--- PROVIDED MATERIAL Enclosed Below ---
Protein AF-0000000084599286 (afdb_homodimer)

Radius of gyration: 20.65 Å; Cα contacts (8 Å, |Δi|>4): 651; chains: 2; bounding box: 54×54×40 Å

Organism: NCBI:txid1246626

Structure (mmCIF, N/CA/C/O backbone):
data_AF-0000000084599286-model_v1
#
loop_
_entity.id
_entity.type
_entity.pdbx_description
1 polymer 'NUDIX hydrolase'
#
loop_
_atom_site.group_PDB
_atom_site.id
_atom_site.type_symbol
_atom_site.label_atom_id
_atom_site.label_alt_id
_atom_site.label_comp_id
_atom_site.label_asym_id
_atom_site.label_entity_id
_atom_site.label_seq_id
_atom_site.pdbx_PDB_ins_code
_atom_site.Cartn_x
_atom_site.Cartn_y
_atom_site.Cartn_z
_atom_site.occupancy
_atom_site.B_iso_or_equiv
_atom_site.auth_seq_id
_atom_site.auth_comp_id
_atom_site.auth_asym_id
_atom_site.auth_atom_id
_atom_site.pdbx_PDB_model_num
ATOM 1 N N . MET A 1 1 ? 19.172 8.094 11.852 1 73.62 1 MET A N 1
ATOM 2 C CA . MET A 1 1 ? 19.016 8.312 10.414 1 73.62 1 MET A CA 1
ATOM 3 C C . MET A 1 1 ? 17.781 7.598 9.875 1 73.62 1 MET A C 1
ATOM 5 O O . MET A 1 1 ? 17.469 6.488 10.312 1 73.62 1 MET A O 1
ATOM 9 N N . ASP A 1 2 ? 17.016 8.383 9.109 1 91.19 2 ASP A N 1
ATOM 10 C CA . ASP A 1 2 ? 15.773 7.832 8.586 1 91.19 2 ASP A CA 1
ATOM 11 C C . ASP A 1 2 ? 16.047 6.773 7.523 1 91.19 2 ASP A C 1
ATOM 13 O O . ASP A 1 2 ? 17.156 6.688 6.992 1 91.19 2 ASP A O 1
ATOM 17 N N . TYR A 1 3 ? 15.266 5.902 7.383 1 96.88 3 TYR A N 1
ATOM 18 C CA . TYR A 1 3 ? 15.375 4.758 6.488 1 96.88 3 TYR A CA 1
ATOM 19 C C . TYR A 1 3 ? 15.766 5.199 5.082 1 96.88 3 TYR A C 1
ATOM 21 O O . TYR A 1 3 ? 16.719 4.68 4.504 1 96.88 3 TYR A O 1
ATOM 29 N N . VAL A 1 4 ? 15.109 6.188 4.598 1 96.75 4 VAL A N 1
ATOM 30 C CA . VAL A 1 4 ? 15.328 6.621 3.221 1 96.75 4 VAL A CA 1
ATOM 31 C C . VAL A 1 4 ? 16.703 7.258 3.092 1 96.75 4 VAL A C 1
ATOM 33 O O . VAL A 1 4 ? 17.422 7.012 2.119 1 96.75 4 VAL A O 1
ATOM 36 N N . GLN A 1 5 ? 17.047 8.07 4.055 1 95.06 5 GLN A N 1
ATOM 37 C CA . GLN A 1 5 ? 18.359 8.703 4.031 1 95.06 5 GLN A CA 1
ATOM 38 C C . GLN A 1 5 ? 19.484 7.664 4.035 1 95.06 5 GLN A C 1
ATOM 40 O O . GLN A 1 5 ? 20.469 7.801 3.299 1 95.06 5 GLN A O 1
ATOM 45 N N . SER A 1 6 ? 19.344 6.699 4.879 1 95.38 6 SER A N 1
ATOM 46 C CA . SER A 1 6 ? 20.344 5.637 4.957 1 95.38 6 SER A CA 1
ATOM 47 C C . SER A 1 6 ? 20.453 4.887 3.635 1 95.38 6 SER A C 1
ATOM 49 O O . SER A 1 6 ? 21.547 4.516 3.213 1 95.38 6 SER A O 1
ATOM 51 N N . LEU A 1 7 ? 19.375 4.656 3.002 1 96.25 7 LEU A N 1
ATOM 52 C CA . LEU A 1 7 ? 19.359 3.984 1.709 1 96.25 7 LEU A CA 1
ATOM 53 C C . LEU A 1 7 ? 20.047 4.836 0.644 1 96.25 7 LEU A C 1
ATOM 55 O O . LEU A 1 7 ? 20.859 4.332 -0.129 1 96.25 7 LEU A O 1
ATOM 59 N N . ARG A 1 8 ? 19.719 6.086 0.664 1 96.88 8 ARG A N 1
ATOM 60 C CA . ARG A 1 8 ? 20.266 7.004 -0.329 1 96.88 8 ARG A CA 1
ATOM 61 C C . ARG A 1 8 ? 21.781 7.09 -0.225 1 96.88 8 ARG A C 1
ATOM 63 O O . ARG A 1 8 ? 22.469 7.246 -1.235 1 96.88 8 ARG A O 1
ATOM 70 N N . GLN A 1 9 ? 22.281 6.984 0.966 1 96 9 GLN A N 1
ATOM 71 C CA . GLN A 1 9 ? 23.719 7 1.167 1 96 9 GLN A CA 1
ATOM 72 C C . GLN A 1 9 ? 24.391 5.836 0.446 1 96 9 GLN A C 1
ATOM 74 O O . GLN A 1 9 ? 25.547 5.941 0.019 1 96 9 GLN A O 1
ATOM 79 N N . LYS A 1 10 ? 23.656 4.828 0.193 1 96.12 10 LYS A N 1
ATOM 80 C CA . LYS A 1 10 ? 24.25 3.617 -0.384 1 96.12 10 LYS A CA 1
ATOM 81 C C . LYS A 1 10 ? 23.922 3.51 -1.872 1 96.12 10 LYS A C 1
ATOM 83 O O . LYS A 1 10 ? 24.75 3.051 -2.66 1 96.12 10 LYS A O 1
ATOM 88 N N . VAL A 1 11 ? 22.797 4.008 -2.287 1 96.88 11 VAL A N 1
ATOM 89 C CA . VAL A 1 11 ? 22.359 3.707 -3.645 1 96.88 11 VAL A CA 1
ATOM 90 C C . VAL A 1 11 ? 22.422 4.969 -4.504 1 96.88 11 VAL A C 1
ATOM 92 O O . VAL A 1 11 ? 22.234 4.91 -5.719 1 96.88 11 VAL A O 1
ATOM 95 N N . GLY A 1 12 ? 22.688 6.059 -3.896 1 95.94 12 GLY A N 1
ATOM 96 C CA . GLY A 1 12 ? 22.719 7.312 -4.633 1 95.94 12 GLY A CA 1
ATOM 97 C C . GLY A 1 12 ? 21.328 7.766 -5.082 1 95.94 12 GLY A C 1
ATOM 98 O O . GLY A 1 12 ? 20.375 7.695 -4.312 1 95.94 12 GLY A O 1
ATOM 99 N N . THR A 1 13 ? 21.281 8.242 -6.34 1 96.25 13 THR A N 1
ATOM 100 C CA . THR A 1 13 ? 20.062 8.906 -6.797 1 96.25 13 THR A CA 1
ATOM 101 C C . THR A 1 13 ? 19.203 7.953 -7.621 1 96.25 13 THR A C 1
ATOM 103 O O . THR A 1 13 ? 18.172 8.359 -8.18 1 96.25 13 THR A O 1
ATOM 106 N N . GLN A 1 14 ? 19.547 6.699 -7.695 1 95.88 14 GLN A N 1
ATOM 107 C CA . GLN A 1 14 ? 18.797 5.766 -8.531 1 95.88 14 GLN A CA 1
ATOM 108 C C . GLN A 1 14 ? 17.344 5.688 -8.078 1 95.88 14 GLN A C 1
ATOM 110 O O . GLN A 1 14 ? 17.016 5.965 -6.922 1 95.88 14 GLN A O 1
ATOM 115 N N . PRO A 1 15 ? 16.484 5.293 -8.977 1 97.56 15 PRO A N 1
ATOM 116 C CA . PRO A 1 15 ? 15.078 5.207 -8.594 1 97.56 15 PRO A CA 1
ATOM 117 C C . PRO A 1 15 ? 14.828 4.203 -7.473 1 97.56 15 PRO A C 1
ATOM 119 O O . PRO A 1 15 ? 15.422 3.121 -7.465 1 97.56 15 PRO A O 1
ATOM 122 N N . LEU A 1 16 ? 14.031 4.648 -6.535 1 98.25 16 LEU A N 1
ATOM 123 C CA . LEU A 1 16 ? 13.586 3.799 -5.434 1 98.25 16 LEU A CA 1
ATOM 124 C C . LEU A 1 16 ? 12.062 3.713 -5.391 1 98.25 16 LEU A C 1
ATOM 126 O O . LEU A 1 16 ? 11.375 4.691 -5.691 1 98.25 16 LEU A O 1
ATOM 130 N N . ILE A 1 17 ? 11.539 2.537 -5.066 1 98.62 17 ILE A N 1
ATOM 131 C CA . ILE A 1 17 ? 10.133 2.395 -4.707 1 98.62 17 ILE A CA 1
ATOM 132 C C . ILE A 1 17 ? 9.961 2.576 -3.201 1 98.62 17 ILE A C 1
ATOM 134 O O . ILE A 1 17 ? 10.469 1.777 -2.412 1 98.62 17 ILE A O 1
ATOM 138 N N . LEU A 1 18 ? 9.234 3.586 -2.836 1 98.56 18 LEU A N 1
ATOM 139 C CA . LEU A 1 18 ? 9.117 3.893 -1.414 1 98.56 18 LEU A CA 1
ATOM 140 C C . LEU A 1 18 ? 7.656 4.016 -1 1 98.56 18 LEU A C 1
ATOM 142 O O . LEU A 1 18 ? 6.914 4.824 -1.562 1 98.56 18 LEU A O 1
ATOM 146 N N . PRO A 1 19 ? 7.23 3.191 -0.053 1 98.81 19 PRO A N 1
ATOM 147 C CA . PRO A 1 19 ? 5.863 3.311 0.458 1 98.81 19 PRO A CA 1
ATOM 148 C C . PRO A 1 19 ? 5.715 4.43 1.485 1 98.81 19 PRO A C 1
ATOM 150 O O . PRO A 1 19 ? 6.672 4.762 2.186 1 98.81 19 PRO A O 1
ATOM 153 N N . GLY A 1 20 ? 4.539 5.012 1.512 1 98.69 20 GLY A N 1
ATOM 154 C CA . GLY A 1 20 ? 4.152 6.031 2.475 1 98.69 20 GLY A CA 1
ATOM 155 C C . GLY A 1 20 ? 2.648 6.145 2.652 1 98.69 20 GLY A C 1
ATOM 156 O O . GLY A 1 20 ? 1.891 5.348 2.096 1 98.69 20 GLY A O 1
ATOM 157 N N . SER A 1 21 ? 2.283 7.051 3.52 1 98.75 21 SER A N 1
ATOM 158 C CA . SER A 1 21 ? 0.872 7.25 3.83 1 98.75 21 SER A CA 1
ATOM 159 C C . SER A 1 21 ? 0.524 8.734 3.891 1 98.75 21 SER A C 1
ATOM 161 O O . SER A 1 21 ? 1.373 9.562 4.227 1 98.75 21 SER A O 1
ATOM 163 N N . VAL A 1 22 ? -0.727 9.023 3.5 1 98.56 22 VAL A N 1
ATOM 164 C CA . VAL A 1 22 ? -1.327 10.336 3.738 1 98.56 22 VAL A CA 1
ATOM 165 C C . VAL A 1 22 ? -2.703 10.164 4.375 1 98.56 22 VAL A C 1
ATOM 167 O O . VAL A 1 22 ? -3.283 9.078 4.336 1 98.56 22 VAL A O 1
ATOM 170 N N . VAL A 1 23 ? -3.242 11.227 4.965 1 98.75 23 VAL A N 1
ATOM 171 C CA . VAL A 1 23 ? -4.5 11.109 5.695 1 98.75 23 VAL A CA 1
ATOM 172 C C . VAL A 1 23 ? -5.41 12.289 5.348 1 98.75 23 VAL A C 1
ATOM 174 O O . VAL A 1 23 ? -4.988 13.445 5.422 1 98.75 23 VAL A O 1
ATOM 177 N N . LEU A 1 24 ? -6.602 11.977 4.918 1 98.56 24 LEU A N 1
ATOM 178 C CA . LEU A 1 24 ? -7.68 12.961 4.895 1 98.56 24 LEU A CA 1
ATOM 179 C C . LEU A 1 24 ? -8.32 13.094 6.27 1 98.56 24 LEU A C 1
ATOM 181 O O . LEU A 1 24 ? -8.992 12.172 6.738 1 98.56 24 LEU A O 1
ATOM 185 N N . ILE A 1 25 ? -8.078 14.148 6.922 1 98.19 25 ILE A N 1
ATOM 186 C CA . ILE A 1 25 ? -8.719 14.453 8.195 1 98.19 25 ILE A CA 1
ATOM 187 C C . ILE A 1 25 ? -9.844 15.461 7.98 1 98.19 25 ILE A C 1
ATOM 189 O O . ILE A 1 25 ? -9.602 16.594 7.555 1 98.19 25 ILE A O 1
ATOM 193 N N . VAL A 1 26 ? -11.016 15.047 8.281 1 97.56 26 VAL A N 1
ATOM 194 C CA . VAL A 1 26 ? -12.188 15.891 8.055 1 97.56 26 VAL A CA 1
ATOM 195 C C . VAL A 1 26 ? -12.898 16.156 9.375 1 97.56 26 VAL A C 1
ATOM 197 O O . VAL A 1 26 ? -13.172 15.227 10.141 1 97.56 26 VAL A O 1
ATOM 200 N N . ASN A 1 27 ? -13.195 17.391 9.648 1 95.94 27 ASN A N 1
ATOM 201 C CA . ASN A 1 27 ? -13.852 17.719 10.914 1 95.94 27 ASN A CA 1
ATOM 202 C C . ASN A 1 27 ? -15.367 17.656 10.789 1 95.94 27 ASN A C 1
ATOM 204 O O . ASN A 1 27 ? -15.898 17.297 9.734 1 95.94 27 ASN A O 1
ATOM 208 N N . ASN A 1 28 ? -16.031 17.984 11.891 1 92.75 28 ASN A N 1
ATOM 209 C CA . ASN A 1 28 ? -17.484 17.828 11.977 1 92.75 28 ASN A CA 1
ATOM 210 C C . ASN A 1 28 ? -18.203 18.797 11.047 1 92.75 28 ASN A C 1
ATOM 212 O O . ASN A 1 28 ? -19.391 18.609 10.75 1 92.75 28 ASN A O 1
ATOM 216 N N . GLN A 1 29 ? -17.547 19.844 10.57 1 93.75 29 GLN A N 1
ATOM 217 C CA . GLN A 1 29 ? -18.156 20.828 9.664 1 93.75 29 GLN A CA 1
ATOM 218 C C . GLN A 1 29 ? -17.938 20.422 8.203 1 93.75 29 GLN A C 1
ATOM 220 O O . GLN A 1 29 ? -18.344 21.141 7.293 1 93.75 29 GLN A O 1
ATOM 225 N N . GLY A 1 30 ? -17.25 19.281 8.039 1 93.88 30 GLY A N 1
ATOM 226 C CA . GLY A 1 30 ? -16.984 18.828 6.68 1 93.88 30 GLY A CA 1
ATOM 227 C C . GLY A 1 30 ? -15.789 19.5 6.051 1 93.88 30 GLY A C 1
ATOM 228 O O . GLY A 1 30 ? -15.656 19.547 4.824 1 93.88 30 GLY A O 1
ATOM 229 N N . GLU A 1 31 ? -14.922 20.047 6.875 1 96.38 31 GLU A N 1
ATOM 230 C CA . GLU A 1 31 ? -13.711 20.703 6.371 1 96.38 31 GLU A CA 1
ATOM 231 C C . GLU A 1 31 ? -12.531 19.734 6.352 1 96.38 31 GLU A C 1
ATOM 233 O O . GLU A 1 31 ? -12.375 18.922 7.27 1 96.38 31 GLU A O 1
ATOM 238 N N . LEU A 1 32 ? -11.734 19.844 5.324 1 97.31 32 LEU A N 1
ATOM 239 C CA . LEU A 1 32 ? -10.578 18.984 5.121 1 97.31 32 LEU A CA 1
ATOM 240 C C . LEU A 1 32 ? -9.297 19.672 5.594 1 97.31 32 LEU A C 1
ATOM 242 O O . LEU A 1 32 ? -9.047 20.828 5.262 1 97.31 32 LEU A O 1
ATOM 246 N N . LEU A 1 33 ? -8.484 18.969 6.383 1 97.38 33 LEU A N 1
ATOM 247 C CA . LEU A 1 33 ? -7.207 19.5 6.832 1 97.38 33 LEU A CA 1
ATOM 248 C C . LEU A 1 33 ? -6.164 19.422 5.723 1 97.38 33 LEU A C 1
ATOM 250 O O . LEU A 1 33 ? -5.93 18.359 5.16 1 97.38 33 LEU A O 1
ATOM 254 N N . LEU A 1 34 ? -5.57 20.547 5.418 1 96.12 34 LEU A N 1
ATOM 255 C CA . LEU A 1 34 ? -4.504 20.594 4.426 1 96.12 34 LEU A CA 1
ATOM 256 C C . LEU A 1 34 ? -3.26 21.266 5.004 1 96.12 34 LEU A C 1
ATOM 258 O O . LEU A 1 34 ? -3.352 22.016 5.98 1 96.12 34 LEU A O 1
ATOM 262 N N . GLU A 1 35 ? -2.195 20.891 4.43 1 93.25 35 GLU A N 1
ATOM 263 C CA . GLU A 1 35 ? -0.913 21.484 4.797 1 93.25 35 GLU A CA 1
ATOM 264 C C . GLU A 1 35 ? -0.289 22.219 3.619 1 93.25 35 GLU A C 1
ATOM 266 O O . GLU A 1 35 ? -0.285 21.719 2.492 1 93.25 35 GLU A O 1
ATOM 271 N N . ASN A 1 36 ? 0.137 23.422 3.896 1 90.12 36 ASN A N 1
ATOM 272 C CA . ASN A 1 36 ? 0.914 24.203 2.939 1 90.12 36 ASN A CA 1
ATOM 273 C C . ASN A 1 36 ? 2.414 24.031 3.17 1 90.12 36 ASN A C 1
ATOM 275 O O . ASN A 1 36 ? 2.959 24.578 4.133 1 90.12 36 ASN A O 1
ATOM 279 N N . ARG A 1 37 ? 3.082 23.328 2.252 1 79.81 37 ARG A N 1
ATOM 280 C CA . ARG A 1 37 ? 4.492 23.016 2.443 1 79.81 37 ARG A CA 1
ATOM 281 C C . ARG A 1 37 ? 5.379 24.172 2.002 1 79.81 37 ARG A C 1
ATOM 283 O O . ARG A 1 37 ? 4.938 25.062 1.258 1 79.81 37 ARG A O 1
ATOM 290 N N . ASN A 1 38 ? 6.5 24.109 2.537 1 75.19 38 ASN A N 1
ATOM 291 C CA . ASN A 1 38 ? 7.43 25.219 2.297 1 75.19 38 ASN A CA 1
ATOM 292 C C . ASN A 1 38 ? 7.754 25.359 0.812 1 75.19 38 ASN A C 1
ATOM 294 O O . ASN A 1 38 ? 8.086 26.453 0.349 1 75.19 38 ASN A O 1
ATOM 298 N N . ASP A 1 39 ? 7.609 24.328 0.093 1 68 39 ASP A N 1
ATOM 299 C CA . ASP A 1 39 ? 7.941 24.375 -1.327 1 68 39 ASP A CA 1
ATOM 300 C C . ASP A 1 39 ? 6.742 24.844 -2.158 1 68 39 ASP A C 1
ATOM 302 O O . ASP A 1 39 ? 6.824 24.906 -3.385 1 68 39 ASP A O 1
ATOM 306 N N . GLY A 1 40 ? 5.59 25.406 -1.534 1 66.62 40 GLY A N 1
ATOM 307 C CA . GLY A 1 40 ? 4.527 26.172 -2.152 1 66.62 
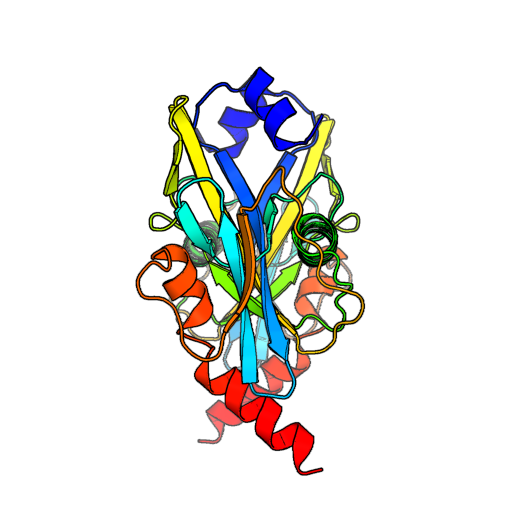40 GLY A CA 1
ATOM 308 C C . GLY A 1 40 ? 3.318 25.344 -2.525 1 66.62 40 GLY A C 1
ATOM 309 O O . GLY A 1 40 ? 2.336 25.875 -3.055 1 66.62 40 GLY A O 1
ATOM 310 N N . GLY A 1 41 ? 3.17 24.156 -2.168 1 83.12 41 GLY A N 1
ATOM 311 C CA . GLY A 1 41 ? 1.941 23.484 -2.574 1 83.12 41 GLY A CA 1
ATOM 312 C C . GLY A 1 41 ? 1.207 22.844 -1.42 1 83.12 41 GLY A C 1
ATOM 313 O O . GLY A 1 41 ? 1.814 22.5 -0.402 1 83.12 41 GLY A O 1
ATOM 314 N N . TRP A 1 42 ? -0.213 23 -1.557 1 90.88 42 TRP A N 1
ATOM 315 C CA . TRP A 1 42 ? -1.066 22.375 -0.556 1 90.88 42 TRP A CA 1
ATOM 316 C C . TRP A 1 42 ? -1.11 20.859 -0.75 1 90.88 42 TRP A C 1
--- End of Enclosed PROVIDED MATERIAL ---
Beginning with the line above that contains "ATOM 36 N N", copy each line exactly up to and including the line that contains "ATOM 45 N N", and go no further.

ATOM 36 N N . GLN A 1 5 ? 17.047 8.07 4.055 1 95.06 5 GLN A N 1
ATOM 37 C CA . GLN A 1 5 ? 18.359 8.703 4.031 1 95.06 5 GLN A CA 1
ATOM 38 C C . GLN A 1 5 ? 19.484 7.664 4.035 1 95.06 5 GLN A C 1
ATOM 40 O O . GLN A 1 5 ? 20.469 7.801 3.299 1 95.06 5 GLN A O 1
ATOM 45 N N . SER A 1 6 ? 19.344 6.699 4.879 1 95.38 6 SER A N 1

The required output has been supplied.